New Wave for the New Week #54

The SlitsThe Slits via last.fm

The Slits came together in London in 1976. Singer Ari Up and drummer Palmolive added Viv Albertine (guitar) and Tessa Pollitt (bass) to form the first all-female band on the British Punk scene. That none of these women could play their instruments was hardly a bother to them. That Ari Up's vocals randomly wobbled off-key and off-rhythm caused them no concern. They slashed and bashed and screeched and made music and got noticed - noticed enough to snag the opening band slot on The Clash's White Riot tour in 1977.

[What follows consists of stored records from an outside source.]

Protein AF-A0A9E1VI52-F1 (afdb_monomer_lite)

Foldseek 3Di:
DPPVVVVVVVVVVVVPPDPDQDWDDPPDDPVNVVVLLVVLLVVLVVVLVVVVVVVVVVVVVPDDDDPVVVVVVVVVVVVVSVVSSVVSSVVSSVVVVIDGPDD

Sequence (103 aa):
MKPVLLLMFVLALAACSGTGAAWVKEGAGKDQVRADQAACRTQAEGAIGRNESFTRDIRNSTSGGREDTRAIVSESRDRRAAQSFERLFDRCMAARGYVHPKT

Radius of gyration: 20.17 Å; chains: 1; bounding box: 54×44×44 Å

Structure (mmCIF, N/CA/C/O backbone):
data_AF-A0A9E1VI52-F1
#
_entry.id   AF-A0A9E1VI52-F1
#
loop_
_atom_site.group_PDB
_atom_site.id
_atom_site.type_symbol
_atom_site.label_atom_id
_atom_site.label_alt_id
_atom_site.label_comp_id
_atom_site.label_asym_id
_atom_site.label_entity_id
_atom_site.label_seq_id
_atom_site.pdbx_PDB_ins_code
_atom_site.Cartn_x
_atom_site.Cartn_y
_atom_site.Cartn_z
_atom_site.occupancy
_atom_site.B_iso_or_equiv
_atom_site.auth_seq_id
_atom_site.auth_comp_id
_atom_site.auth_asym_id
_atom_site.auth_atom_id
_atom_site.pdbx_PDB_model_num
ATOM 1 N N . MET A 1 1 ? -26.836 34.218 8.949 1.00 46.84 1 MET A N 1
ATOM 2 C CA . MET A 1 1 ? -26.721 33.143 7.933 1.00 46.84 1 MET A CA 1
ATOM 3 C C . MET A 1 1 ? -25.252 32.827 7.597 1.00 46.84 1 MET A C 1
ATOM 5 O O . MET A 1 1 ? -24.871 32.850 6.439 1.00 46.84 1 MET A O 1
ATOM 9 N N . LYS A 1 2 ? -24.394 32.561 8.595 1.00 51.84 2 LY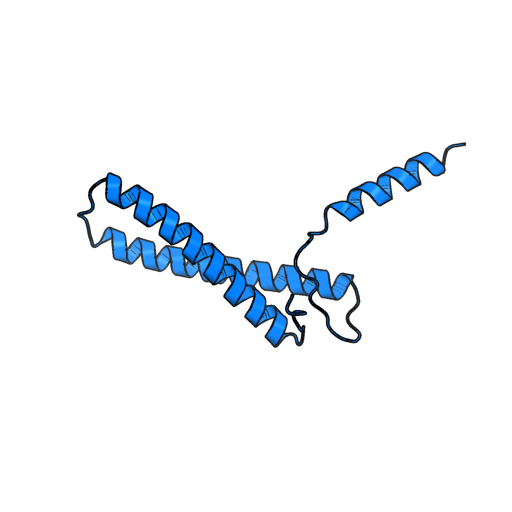S A N 1
ATOM 10 C CA . LYS A 1 2 ? -22.944 32.324 8.409 1.00 51.84 2 LYS A CA 1
ATOM 11 C C . LYS A 1 2 ? -22.391 30.941 8.840 1.00 51.84 2 LYS A C 1
ATOM 13 O O . LYS A 1 2 ? -21.268 30.661 8.439 1.00 51.84 2 LYS A O 1
ATOM 18 N N . PRO A 1 3 ? -23.100 30.045 9.569 1.00 55.41 3 PRO A N 1
ATOM 19 C CA . PRO A 1 3 ? -22.492 28.773 9.985 1.00 55.41 3 PRO A CA 1
ATOM 20 C C . PRO A 1 3 ? -22.583 27.667 8.918 1.00 55.41 3 PRO A C 1
ATOM 22 O O . PRO A 1 3 ? -21.819 26.710 8.958 1.00 55.41 3 PRO A O 1
ATOM 25 N N . VAL A 1 4 ? -23.485 27.800 7.937 1.00 55.62 4 VAL A N 1
ATOM 26 C CA . VAL A 1 4 ? -23.749 26.758 6.923 1.00 55.62 4 VAL A CA 1
ATOM 27 C C . VAL A 1 4 ? -22.583 26.605 5.938 1.00 55.62 4 VAL A C 1
ATOM 29 O O . VAL A 1 4 ? -22.277 25.502 5.495 1.00 55.62 4 VAL A O 1
ATOM 32 N N . LEU A 1 5 ? -21.887 27.705 5.642 1.00 55.19 5 LEU A N 1
ATOM 33 C CA . LEU A 1 5 ? -20.792 27.733 4.669 1.00 55.19 5 LEU A CA 1
ATOM 34 C C . LEU A 1 5 ? -19.517 27.061 5.207 1.00 55.19 5 LEU A C 1
ATOM 36 O O . LEU A 1 5 ? -18.800 26.406 4.458 1.00 55.19 5 LEU A O 1
ATOM 40 N N . LEU A 1 6 ? -19.283 27.153 6.521 1.00 56.75 6 LEU A N 1
ATOM 41 C CA . LEU A 1 6 ? -18.177 26.470 7.198 1.00 56.75 6 LEU A CA 1
ATOM 42 C C . LEU A 1 6 ? -18.402 24.954 7.278 1.00 56.75 6 LEU A C 1
ATOM 44 O O . LEU A 1 6 ? -17.456 24.188 7.119 1.00 56.75 6 LEU A O 1
ATOM 48 N N . LEU A 1 7 ? -19.652 24.515 7.459 1.00 56.09 7 LEU A N 1
ATOM 49 C CA . LEU A 1 7 ? -19.983 23.091 7.562 1.00 56.09 7 LEU A CA 1
ATOM 50 C C . LEU A 1 7 ? -19.776 22.340 6.233 1.00 56.09 7 LEU A C 1
ATOM 52 O O . LEU A 1 7 ? -19.299 21.208 6.228 1.00 56.09 7 LEU A O 1
ATOM 56 N N . MET A 1 8 ? -20.081 22.992 5.106 1.00 56.69 8 MET A N 1
ATOM 57 C CA . MET A 1 8 ? -19.861 22.438 3.762 1.00 56.69 8 MET A CA 1
ATOM 58 C C . MET A 1 8 ? -18.374 22.227 3.450 1.00 56.69 8 MET A C 1
ATOM 60 O O . MET A 1 8 ? -18.013 21.240 2.811 1.00 56.69 8 MET A O 1
ATOM 64 N N . PHE A 1 9 ? -17.499 23.116 3.929 1.00 57.59 9 PHE A N 1
ATOM 65 C CA . PHE A 1 9 ? -16.067 23.023 3.641 1.00 57.59 9 PHE A CA 1
ATOM 66 C C . PHE A 1 9 ? -15.402 21.846 4.371 1.00 57.59 9 PHE A C 1
ATOM 68 O O . PHE A 1 9 ? -14.512 21.206 3.822 1.00 57.59 9 PHE A O 1
ATOM 75 N N . VAL A 1 10 ? -15.875 21.497 5.572 1.00 60.12 10 VAL A N 1
ATOM 76 C CA . VAL A 1 10 ? -15.339 20.360 6.341 1.00 60.12 10 VAL A CA 1
ATOM 77 C C . VAL A 1 10 ? -15.735 19.012 5.720 1.00 60.12 10 VAL A C 1
ATOM 79 O O . VAL A 1 10 ? -14.941 18.073 5.758 1.00 60.12 10 VAL A O 1
ATOM 82 N N . LEU A 1 11 ? -16.909 18.908 5.082 1.00 56.44 11 LEU A N 1
ATOM 83 C CA . LEU A 1 11 ? -17.329 17.668 4.411 1.00 56.44 11 LEU A CA 1
ATOM 84 C C . LEU A 1 11 ? -16.515 17.363 3.143 1.00 56.44 11 LEU A C 1
ATOM 86 O O . LEU A 1 11 ? -16.290 16.193 2.835 1.00 56.44 11 LEU A O 1
ATOM 90 N N . ALA A 1 12 ? -16.035 18.386 2.431 1.00 57.34 12 ALA A N 1
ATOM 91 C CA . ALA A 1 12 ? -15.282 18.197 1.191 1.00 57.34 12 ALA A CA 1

By the time they got around to actually recording their first album, Cut, in 1979, they had come a long way. Palmolive had left the band, and the remaining Slits had become involved with producer Dennis Bovell, who pulled their sound out of the slash-n-bang and into spacey reggae-dub, a sound which underscored the other-worldliness of Ari's trippy amateur-hour vocals. Cut is an unusual record, but an excellent one. From their exuberant (if unsteady) cover of "I Heard it Through the Grapevine" to celebrations of "Shoplifting" and "Love Und Romance," there are no clinkers here. The centerpiece, though, is the loping, spiraling "Typical Girls." Here their lyrics still spit the anti-society Punk Rock mantra ("Just another marketing ploy/A typical girl gets a typical boy"), but the laid back reggae beat and half-finished feel of the song make the message far more palatable, and therefore more insidious, than had they snarled it like their safety-pinned contemporaries.

Two years later they released The Return of the Giant Slits, which saw the band exploring African and Asian music while continuing to make use of dub-reggae sensibilities. An OK record for what it is, but nothing near the grandeur of Cut. With that, The Slits went their separate ways until reuniting in 2005. Once again they took their time about recording; their third lp, Trapped Animal, appeared four years later, in 2009.

This week's NW4NW entry is the amazingly wonderful "Typical Girls" from Cut. Enjoy!